Differential effects of secreted frizzled-related proteins (sFRPs) on osteoblastic differentiation of mouse mesenchymal cells and apoptosis of osteoblasts

Secreted frizzled-related proteins (sFRPs) are modulators of Wnt signaling. This study was undertaken for definitive assessment of contribution of different sFRPs in osteoblastic differentiation of mesenchymal progenitor cells and apoptosis of osteoblasts. Treatment of C3H10T1/2 cells with sFRP-2 at concentrations of 10, 50, and 100nM and sFRP-4 at low concentrations (5nM) significantly increased Wnt-3A-induced alkaline phosphatase (ALP) activities, whereas sFRP-1 or 3 did not. Retroviral transduction of the sFRP-2 but not other sFRPs also significantly enhanced ALP activity induced by beta-glycerophosphate and ascorbic acid.

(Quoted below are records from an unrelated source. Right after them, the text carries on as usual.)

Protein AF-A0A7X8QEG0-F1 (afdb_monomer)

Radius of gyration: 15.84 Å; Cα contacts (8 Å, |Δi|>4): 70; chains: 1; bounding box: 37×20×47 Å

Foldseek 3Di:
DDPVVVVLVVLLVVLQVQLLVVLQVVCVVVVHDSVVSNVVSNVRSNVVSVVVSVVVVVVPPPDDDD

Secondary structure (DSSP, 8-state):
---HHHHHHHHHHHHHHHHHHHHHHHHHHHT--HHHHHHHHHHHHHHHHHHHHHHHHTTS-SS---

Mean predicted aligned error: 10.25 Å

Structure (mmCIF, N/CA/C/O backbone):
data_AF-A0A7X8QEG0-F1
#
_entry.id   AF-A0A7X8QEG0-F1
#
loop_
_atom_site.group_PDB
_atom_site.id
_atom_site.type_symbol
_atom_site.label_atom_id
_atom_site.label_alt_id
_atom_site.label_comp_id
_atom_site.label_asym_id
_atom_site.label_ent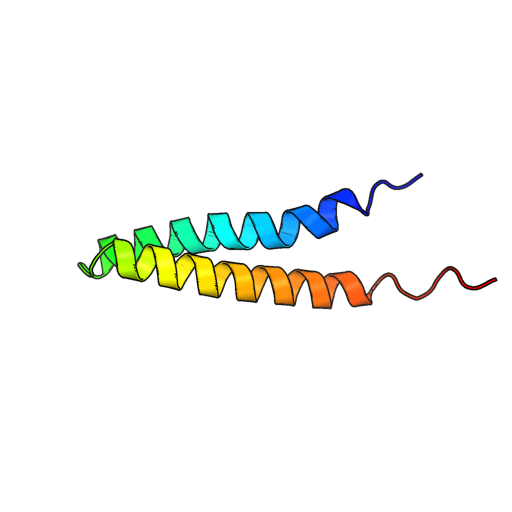ity_id
_atom_site.label_seq_id
_atom_site.pdbx_PDB_ins_code
_atom_site.Cartn_x
_atom_site.Cartn_y
_atom_site.Cartn_z
_atom_site.occupancy
_atom_site.B_iso_or_equiv
_atom_site.auth_seq_id
_atom_site.auth_comp_id
_atom_site.auth_asym_id
_atom_site.auth_atom_id
_atom_site.pdbx_PDB_model_num
ATOM 1 N N . MET A 1 1 ? -10.145 17.807 27.047 1.00 40.81 1 MET A N 1
ATOM 2 C CA . MET A 1 1 ? -10.826 17.051 25.974 1.00 40.81 1 MET A CA 1
ATOM 3 C C . MET A 1 1 ? -9.757 16.539 25.013 1.00 40.81 1 MET A C 1
ATOM 5 O O . MET A 1 1 ? -9.222 17.333 24.249 1.00 40.81 1 MET A O 1
ATOM 9 N N . SER A 1 2 ? -9.333 15.274 25.124 1.00 45.53 2 SER A N 1
ATOM 10 C CA . SER A 1 2 ? -8.325 14.740 24.195 1.00 45.53 2 SER A CA 1
ATOM 11 C C . SER A 1 2 ? -8.956 14.598 22.806 1.00 45.53 2 S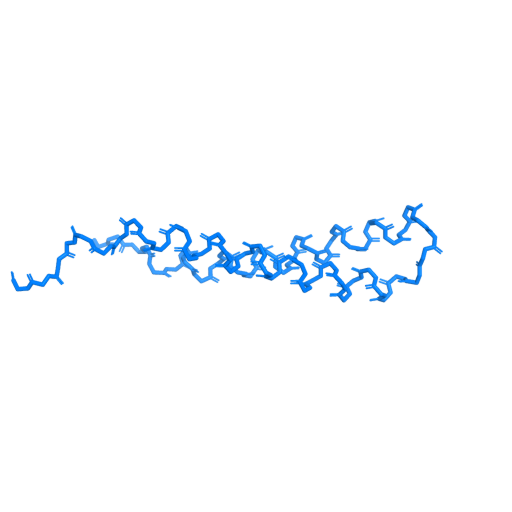ER A C 1
ATOM 13 O O . SER A 1 2 ? -10.102 14.183 22.655 1.00 45.53 2 SER A O 1
ATOM 15 N N . ASN A 1 3 ? -8.233 15.053 21.795 1.00 53.25 3 ASN A N 1
ATOM 16 C CA . ASN A 1 3 ? -8.644 15.236 20.399 1.00 53.25 3 ASN A CA 1
ATOM 17 C C . ASN A 1 3 ? -8.310 13.991 19.546 1.00 53.25 3 ASN A C 1
ATOM 19 O O . ASN A 1 3 ? -8.153 14.041 18.326 1.00 53.25 3 ASN A O 1
ATOM 23 N N . ASN A 1 4 ? -8.280 12.828 20.196 1.00 53.88 4 ASN A N 1
ATOM 24 C CA . ASN A 1 4 ? -7.885 11.516 19.682 1.00 53.88 4 ASN A CA 1
ATOM 25 C C . ASN A 1 4 ? -8.791 10.938 18.571 1.00 53.88 4 ASN A C 1
ATOM 27 O O . ASN A 1 4 ? -8.542 9.832 18.090 1.00 53.88 4 ASN A O 1
ATOM 31 N N . LYS A 1 5 ? -9.818 11.674 18.121 1.00 53.38 5 LYS A N 1
ATOM 32 C CA . LYS A 1 5 ? -10.604 11.332 16.924 1.00 53.38 5 LYS A CA 1
ATOM 33 C C . LYS A 1 5 ? -9.870 11.713 15.626 1.00 53.38 5 LYS A C 1
ATOM 35 O O . LYS A 1 5 ? -9.987 10.980 14.651 1.00 53.38 5 LYS A O 1
ATOM 40 N N . SER A 1 6 ? -9.070 12.787 15.631 1.00 55.62 6 SER A N 1
ATOM 41 C CA . SER A 1 6 ? -8.380 13.293 14.428 1.00 55.62 6 SER A CA 1
ATOM 42 C C . SER A 1 6 ? -7.269 12.347 13.945 1.00 55.62 6 SER A C 1
ATOM 44 O O . SER A 1 6 ? -7.203 11.978 12.775 1.00 55.62 6 SER A O 1
ATOM 46 N N . VAL A 1 7 ? -6.463 11.828 14.876 1.00 58.75 7 VAL A N 1
ATOM 47 C CA . VAL A 1 7 ? -5.356 10.906 14.563 1.00 58.75 7 VAL A CA 1
ATOM 48 C C . VAL A 1 7 ? -5.821 9.583 13.951 1.00 58.75 7 VAL A C 1
ATOM 50 O O . VAL A 1 7 ? -5.167 9.068 13.054 1.00 58.75 7 VAL A O 1
ATOM 53 N N . LYS A 1 8 ? -6.988 9.056 14.348 1.00 57.59 8 LYS A N 1
ATOM 54 C CA . LYS A 1 8 ? -7.522 7.796 13.794 1.00 57.59 8 LYS A CA 1
ATOM 55 C C . LYS A 1 8 ? -7.861 7.883 12.303 1.00 57.59 8 LYS A C 1
ATOM 57 O O . LYS A 1 8 ? -7.843 6.862 11.622 1.00 57.59 8 LYS A O 1
ATOM 62 N N . MET A 1 9 ? -8.157 9.085 11.812 1.00 62.56 9 MET A N 1
ATOM 63 C CA . MET A 1 9 ? -8.487 9.343 10.410 1.00 62.56 9 MET A CA 1
ATOM 64 C C . MET A 1 9 ? -7.241 9.680 9.573 1.00 62.56 9 MET A C 1
ATOM 66 O O . MET A 1 9 ? -7.244 9.478 8.363 1.00 62.56 9 MET A O 1
ATOM 70 N N . LEU A 1 10 ? -6.152 10.104 10.224 1.00 69.00 10 LEU A N 1
ATOM 71 C CA . LEU A 1 10 ? -4.853 10.357 9.591 1.00 69.00 10 LEU A CA 1
ATOM 72 C C . LEU A 1 10 ? -4.084 9.072 9.250 1.00 69.00 10 LEU A C 1
ATOM 74 O O . LEU A 1 10 ? -3.384 9.049 8.243 1.00 69.00 10 LEU A O 1
ATOM 78 N N . LEU A 1 11 ? 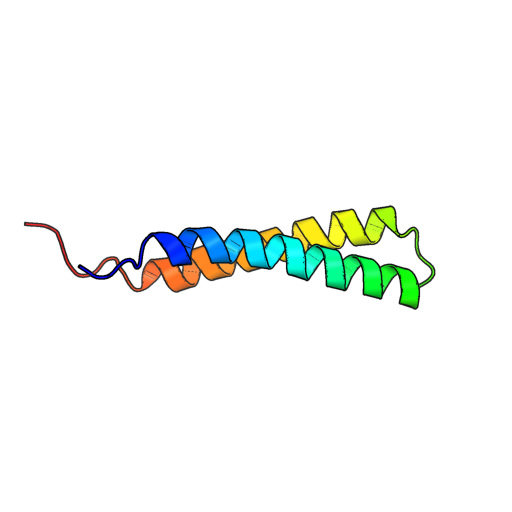-4.227 7.998 10.040 1.00 73.19 11 LEU A N 1
ATOM 79 C CA . LEU A 1 11 ? -3.495 6.736 9.823 1.00 73.19 11 LEU A CA 1
ATOM 80 C C . LEU A 1 11 ? -3.765 6.086 8.448 1.00 73.19 11 LEU A C 1
ATOM 82 O O . LEU A 1 11 ? -2.799 5.738 7.766 1.00 73.19 11 LEU A O 1
ATOM 86 N N . PRO A 1 12 ? -5.027 5.935 7.997 1.00 77.06 12 PRO A N 1
ATOM 87 C CA . PRO A 1 12 ? -5.311 5.402 6.666 1.00 77.06 12 PRO A CA 1
ATOM 88 C C . PRO A 1 12 ? -4.768 6.305 5.553 1.00 77.06 12 PRO A C 1
ATOM 90 O O . PRO A 1 12 ? -4.198 5.806 4.588 1.00 77.06 12 PRO A O 1
ATOM 93 N N . GLY A 1 13 ? -4.892 7.629 5.709 1.00 80.38 13 GLY A N 1
ATOM 94 C CA . GLY A 1 13 ? -4.392 8.608 4.740 1.00 80.38 13 GLY A CA 1
ATOM 95 C C . GLY A 1 13 ? -2.869 8.572 4.593 1.00 80.38 13 GLY A C 1
ATOM 96 O O . GLY A 1 13 ? -2.366 8.532 3.472 1.00 80.38 13 GLY A O 1
ATOM 97 N N . LEU A 1 14 ? -2.133 8.492 5.709 1.00 81.50 14 LEU A N 1
ATOM 98 C CA . LEU A 1 14 ? -0.680 8.297 5.684 1.00 81.50 14 LEU A CA 1
ATOM 99 C C . LEU A 1 14 ? -0.295 6.979 5.007 1.00 81.50 14 LEU A C 1
ATOM 101 O O . LEU A 1 14 ? 0.678 6.950 4.260 1.00 81.50 14 LEU A O 1
ATOM 105 N N . GLY A 1 15 ? -1.063 5.910 5.239 1.00 85.56 15 GLY A N 1
ATOM 106 C CA . GLY A 1 15 ? -0.843 4.611 4.603 1.00 85.56 15 GLY A CA 1
ATOM 107 C C . GLY A 1 15 ? -0.909 4.684 3.077 1.00 85.56 15 GLY A C 1
ATOM 108 O O . GLY A 1 15 ? -0.022 4.160 2.407 1.00 85.56 15 GLY A O 1
ATOM 109 N N . VAL A 1 16 ? -1.899 5.391 2.522 1.00 86.00 16 VAL A N 1
ATOM 110 C CA . VAL A 1 16 ? -2.028 5.581 1.064 1.00 86.00 16 VAL A CA 1
ATOM 111 C C . VAL A 1 16 ? -0.844 6.360 0.496 1.00 86.00 16 VAL A C 1
ATOM 113 O O . VAL A 1 16 ? -0.245 5.920 -0.482 1.00 86.00 16 VAL A O 1
ATOM 116 N N . VAL A 1 17 ? -0.486 7.495 1.107 1.00 87.81 17 VAL A N 1
ATOM 117 C CA . VAL A 1 17 ? 0.604 8.360 0.617 1.00 87.81 17 VAL A CA 1
ATOM 118 C C . VAL A 1 17 ? 1.951 7.640 0.703 1.00 87.81 17 VAL A C 1
ATOM 120 O O . VAL A 1 17 ? 2.741 7.676 -0.241 1.00 87.81 17 VAL A O 1
ATOM 123 N N . PHE A 1 18 ? 2.193 6.932 1.806 1.00 87.44 18 PHE A N 1
ATOM 124 C CA . PHE A 1 18 ? 3.400 6.134 1.990 1.00 87.44 18 PHE A CA 1
ATOM 125 C C . PHE A 1 18 ? 3.466 4.975 0.990 1.00 87.44 18 PHE A C 1
ATOM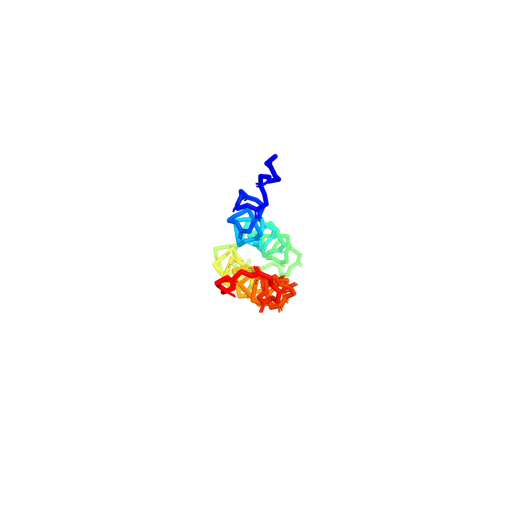 127 O O . PHE A 1 18 ? 4.476 4.801 0.311 1.00 87.44 18 PHE A O 1
ATOM 134 N N . GLY A 1 19 ? 2.376 4.219 0.842 1.00 87.75 19 GLY A N 1
ATOM 135 C CA . GLY A 1 19 ? 2.290 3.112 -0.106 1.00 87.75 19 GLY A CA 1
ATOM 136 C C . GLY A 1 19 ? 2.475 3.551 -1.557 1.00 87.75 19 GLY A C 1
ATOM 137 O O . GLY A 1 19 ? 3.189 2.894 -2.309 1.00 87.75 19 GLY A O 1
ATOM 138 N N . PHE A 1 20 ? 1.907 4.694 -1.940 1.00 88.06 20 PHE A N 1
ATOM 139 C CA . PHE A 1 20 ? 2.110 5.303 -3.254 1.00 88.06 20 PHE A CA 1
ATOM 140 C C . PHE A 1 20 ? 3.584 5.646 -3.502 1.00 88.06 20 PHE A C 1
ATOM 142 O O . PHE A 1 20 ? 4.133 5.285 -4.542 1.00 88.06 20 PHE A O 1
ATOM 149 N N . GLY A 1 21 ? 4.244 6.294 -2.535 1.00 87.75 21 GLY A N 1
ATOM 150 C CA . GLY A 1 21 ? 5.662 6.648 -2.637 1.00 87.75 21 GLY A CA 1
ATOM 151 C C . GLY A 1 21 ? 6.570 5.421 -2.735 1.00 87.75 21 GLY A C 1
ATOM 152 O O . GLY A 1 21 ? 7.427 5.354 -3.616 1.00 87.75 21 GLY A O 1
ATOM 153 N N . VAL A 1 22 ? 6.343 4.412 -1.887 1.00 87.94 22 VAL A N 1
ATOM 154 C CA . VAL A 1 22 ? 7.089 3.142 -1.918 1.00 87.94 22 VAL A CA 1
ATOM 155 C C . VAL A 1 22 ? 6.832 2.381 -3.219 1.00 87.94 22 VAL A C 1
ATOM 157 O O . VAL A 1 22 ? 7.764 1.840 -3.803 1.00 87.94 22 VAL A O 1
ATOM 160 N N . GLY A 1 23 ? 5.594 2.368 -3.708 1.00 86.69 23 GLY A N 1
ATOM 161 C CA . GLY A 1 23 ? 5.221 1.721 -4.964 1.00 86.69 23 GLY A CA 1
ATOM 162 C C . GLY A 1 23 ? 5.823 2.389 -6.203 1.00 86.69 23 GLY A C 1
ATOM 163 O O . GLY A 1 23 ? 6.241 1.707 -7.144 1.00 86.69 23 GLY A O 1
ATOM 164 N N . MET A 1 24 ? 5.936 3.718 -6.184 1.00 87.75 24 MET A N 1
ATOM 165 C CA . MET A 1 24 ? 6.643 4.482 -7.210 1.00 87.75 24 MET A CA 1
ATOM 166 C C . MET A 1 24 ? 8.145 4.174 -7.180 1.00 87.75 24 MET A C 1
ATOM 168 O O . MET A 1 24 ? 8.709 3.823 -8.215 1.00 87.75 24 MET A O 1
ATOM 172 N N . LEU A 1 25 ? 8.773 4.219 -5.998 1.00 87.12 25 LEU A N 1
ATOM 173 C CA . LEU A 1 25 ? 10.177 3.837 -5.804 1.00 87.12 25 LEU A CA 1
ATOM 174 C C . LEU A 1 25 ? 10.438 2.407 -6.292 1.00 87.12 25 LEU A C 1
ATOM 176 O O . LEU A 1 25 ? 11.327 2.194 -7.110 1.00 87.12 25 LEU A O 1
ATOM 180 N N . ALA A 1 26 ? 9.624 1.439 -5.872 1.00 84.12 26 ALA A N 1
ATOM 181 C CA . ALA A 1 26 ? 9.745 0.048 -6.296 1.00 84.12 26 ALA A CA 1
ATOM 182 C C . ALA A 1 26 ? 9.627 -0.109 -7.819 1.00 84.12 26 ALA A C 1
ATOM 184 O O . ALA A 1 26 ? 10.368 -0.891 -8.409 1.00 84.12 26 ALA A O 1
ATOM 185 N N . SER A 1 27 ? 8.756 0.662 -8.474 1.00 86.56 27 SER A N 1
ATOM 186 C CA . SER A 1 27 ? 8.627 0.619 -9.937 1.00 86.56 27 SER A CA 1
ATOM 187 C C . SER A 1 27 ? 9.846 1.193 -10.649 1.00 86.56 27 SER A C 1
ATOM 189 O O . SER A 1 27 ? 10.289 0.615 -11.639 1.00 86.56 27 SER A O 1
ATOM 191 N N . ILE A 1 28 ? 10.408 2.292 -10.130 1.00 86.00 28 ILE A N 1
ATOM 192 C CA . ILE A 1 28 ? 11.639 2.894 -10.661 1.00 86.00 28 ILE A CA 1
ATOM 193 C C . ILE A 1 28 ? 12.798 1.899 -10.534 1.00 86.00 28 ILE A C 1
ATOM 195 O O . ILE A 1 28 ? 13.524 1.682 -11.500 1.00 86.00 28 ILE A O 1
ATOM 199 N N . LEU A 1 29 ? 12.948 1.251 -9.373 1.00 84.31 29 LEU A N 1
ATOM 200 C CA . LEU A 1 29 ? 14.023 0.281 -9.139 1.00 84.31 29 LEU A CA 1
ATOM 201 C C . LEU A 1 29 ? 13.859 -1.000 -9.967 1.00 84.31 29 LEU A C 1
ATOM 203 O O . LEU A 1 29 ? 14.849 -1.568 -10.418 1.00 84.31 29 LEU A O 1
ATOM 207 N N . CYS A 1 30 ? 12.626 -1.467 -10.163 1.00 79.81 30 CYS A N 1
ATOM 208 C CA . CYS A 1 30 ? 12.355 -2.715 -10.876 1.00 79.81 30 CYS A CA 1
ATOM 209 C C . CYS A 1 30 ? 12.166 -2.517 -12.394 1.00 79.81 30 CYS A C 1
ATOM 211 O O . CYS A 1 30 ? 11.878 -3.482 -13.096 1.00 79.81 30 CYS A O 1
ATOM 213 N N . SER A 1 31 ? 12.304 -1.281 -12.908 1.00 76.19 31 SER A N 1
ATOM 214 C CA . SER A 1 31 ? 12.012 -0.905 -14.309 1.00 76.19 31 SER A CA 1
ATOM 215 C C . SER A 1 31 ? 10.634 -1.382 -14.795 1.00 76.19 31 SER A C 1
ATOM 217 O O . SER A 1 31 ? 10.416 -1.640 -15.978 1.00 76.19 31 SER A O 1
ATOM 219 N N . PHE A 1 32 ? 9.690 -1.510 -13.863 1.00 72.69 32 PHE A N 1
ATOM 220 C CA . PHE A 1 32 ? 8.318 -1.908 -14.140 1.00 72.69 32 PHE A CA 1
ATOM 221 C C . PHE A 1 32 ? 7.464 -0.671 -14.413 1.00 72.69 32 PHE A C 1
ATOM 223 O O . PHE A 1 32 ? 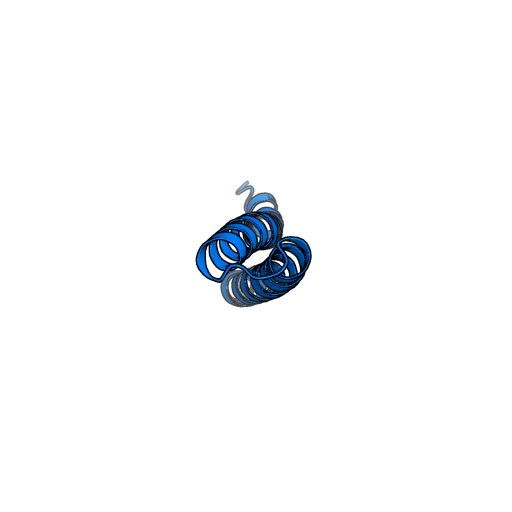7.819 0.454 -14.061 1.00 72.69 32 PHE A O 1
ATOM 230 N N . HIS A 1 33 ? 6.298 -0.878 -15.023 1.00 79.81 33 HIS A N 1
ATOM 231 C CA . HIS A 1 33 ? 5.380 0.208 -15.338 1.00 79.81 33 HIS A CA 1
ATOM 232 C C . HIS A 1 33 ? 5.007 0.996 -14.066 1.00 79.81 33 HIS A C 1
ATOM 234 O O . HIS A 1 33 ? 4.344 0.463 -13.175 1.00 79.81 33 HIS A O 1
ATOM 240 N N . ILE A 1 34 ? 5.426 2.268 -13.997 1.00 78.19 34 ILE A N 1
ATOM 241 C CA . ILE A 1 34 ? 5.285 3.148 -12.818 1.00 78.19 34 ILE A CA 1
ATOM 242 C C . ILE A 1 34 ? 3.845 3.194 -12.303 1.00 78.19 34 ILE A C 1
ATOM 244 O O . ILE A 1 34 ? 3.603 3.200 -11.097 1.00 78.19 34 ILE A O 1
ATOM 248 N N . VAL A 1 35 ? 2.879 3.160 -13.222 1.00 80.50 35 VAL A N 1
ATOM 249 C CA . VAL A 1 35 ? 1.447 3.163 -12.906 1.00 80.50 35 VAL A CA 1
ATOM 250 C C . VAL A 1 35 ? 1.057 1.933 -12.082 1.00 80.50 35 VAL A C 1
ATOM 252 O O . VAL A 1 35 ? 0.283 2.043 -11.134 1.00 80.50 35 VAL A O 1
ATOM 255 N N . THR A 1 36 ? 1.623 0.767 -12.395 1.00 82.31 36 THR A N 1
ATOM 256 C CA . THR A 1 36 ? 1.294 -0.495 -11.724 1.00 82.31 36 THR A CA 1
ATOM 257 C C . THR A 1 36 ? 1.787 -0.502 -10.284 1.00 82.31 36 THR A C 1
ATOM 259 O O . THR A 1 36 ? 1.025 -0.876 -9.392 1.00 82.31 36 THR A O 1
ATOM 262 N N . GLY A 1 37 ? 3.014 -0.047 -10.017 1.00 83.19 37 GLY A N 1
ATOM 263 C CA . GLY A 1 37 ? 3.478 0.036 -8.632 1.00 83.19 37 GLY A CA 1
ATOM 264 C C . GLY A 1 37 ? 2.876 1.206 -7.867 1.00 83.19 37 GLY A C 1
ATOM 265 O O . GLY A 1 37 ? 2.666 1.059 -6.671 1.00 83.19 37 GLY A O 1
ATOM 266 N N . MET A 1 38 ? 2.478 2.305 -8.513 1.00 85.12 38 MET A N 1
ATOM 267 C CA . MET A 1 38 ? 1.661 3.338 -7.860 1.00 85.12 38 MET A CA 1
ATOM 268 C C . MET A 1 38 ? 0.331 2.773 -7.347 1.00 85.12 38 MET A C 1
ATOM 270 O O . MET A 1 38 ? -0.003 2.949 -6.175 1.00 85.12 38 MET A O 1
ATOM 274 N N . ILE A 1 39 ? -0.421 2.082 -8.212 1.00 87.75 39 ILE A N 1
ATOM 275 C CA . ILE A 1 39 ? -1.733 1.520 -7.863 1.00 87.75 39 ILE A CA 1
ATOM 276 C C . ILE A 1 39 ? -1.561 0.403 -6.829 1.00 87.75 39 ILE A C 1
ATOM 278 O O . ILE A 1 39 ? -2.219 0.420 -5.790 1.00 87.75 39 ILE A O 1
ATOM 282 N N . GLY A 1 40 ? -0.639 -0.534 -7.070 1.00 88.06 40 GLY A N 1
ATOM 283 C CA . GLY A 1 40 ? -0.360 -1.633 -6.145 1.00 88.06 40 GLY A CA 1
ATOM 284 C C . GLY A 1 40 ? 0.138 -1.138 -4.787 1.00 88.06 40 GLY A C 1
ATOM 285 O O . GLY A 1 40 ? -0.364 -1.560 -3.747 1.00 88.06 40 GLY A O 1
ATOM 286 N N . GLY A 1 41 ? 1.062 -0.180 -4.789 1.00 87.44 41 GLY A N 1
ATOM 287 C CA . GLY A 1 41 ? 1.599 0.445 -3.587 1.00 87.44 41 GLY A CA 1
ATOM 288 C C . GLY A 1 41 ? 0.534 1.191 -2.789 1.00 87.44 41 GLY A C 1
ATOM 289 O O . GLY A 1 41 ? 0.448 1.007 -1.578 1.00 87.44 41 GLY A O 1
ATOM 290 N N . ALA A 1 42 ? -0.332 1.970 -3.444 1.00 88.12 42 ALA A N 1
ATOM 291 C CA . ALA A 1 42 ? -1.433 2.664 -2.776 1.00 88.12 42 ALA A CA 1
ATOM 292 C C . ALA A 1 42 ? -2.449 1.688 -2.156 1.00 88.12 42 ALA A C 1
ATOM 294 O O . ALA A 1 42 ? -2.890 1.908 -1.028 1.00 88.12 42 ALA A O 1
ATOM 295 N N . VAL A 1 43 ? -2.785 0.592 -2.848 1.00 91.75 43 VAL A N 1
ATOM 296 C CA . VAL A 1 43 ? -3.694 -0.447 -2.330 1.00 91.75 43 VAL A CA 1
ATOM 297 C C . VAL A 1 43 ? -3.088 -1.148 -1.114 1.00 91.75 43 VAL A C 1
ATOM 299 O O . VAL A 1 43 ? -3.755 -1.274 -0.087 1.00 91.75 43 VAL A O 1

Furthermore, transfection of all the sFRP expression vectors significantly increased beta-catenin/TCF reporter activity and the effects were most prominent with sFRP-2 and -4. In osteoblast apoptosis assay, only sFRP-3 increased etoposide-induced apoptosis in MC3T3-E1 mouse osteoblasts. In conclusion, we found that different repertoires of sFRPs exert differential effects on osteoblastic differentiation of mouse mesenchymal cells and cellular apoptosis of mouse osteoblasts in vitro.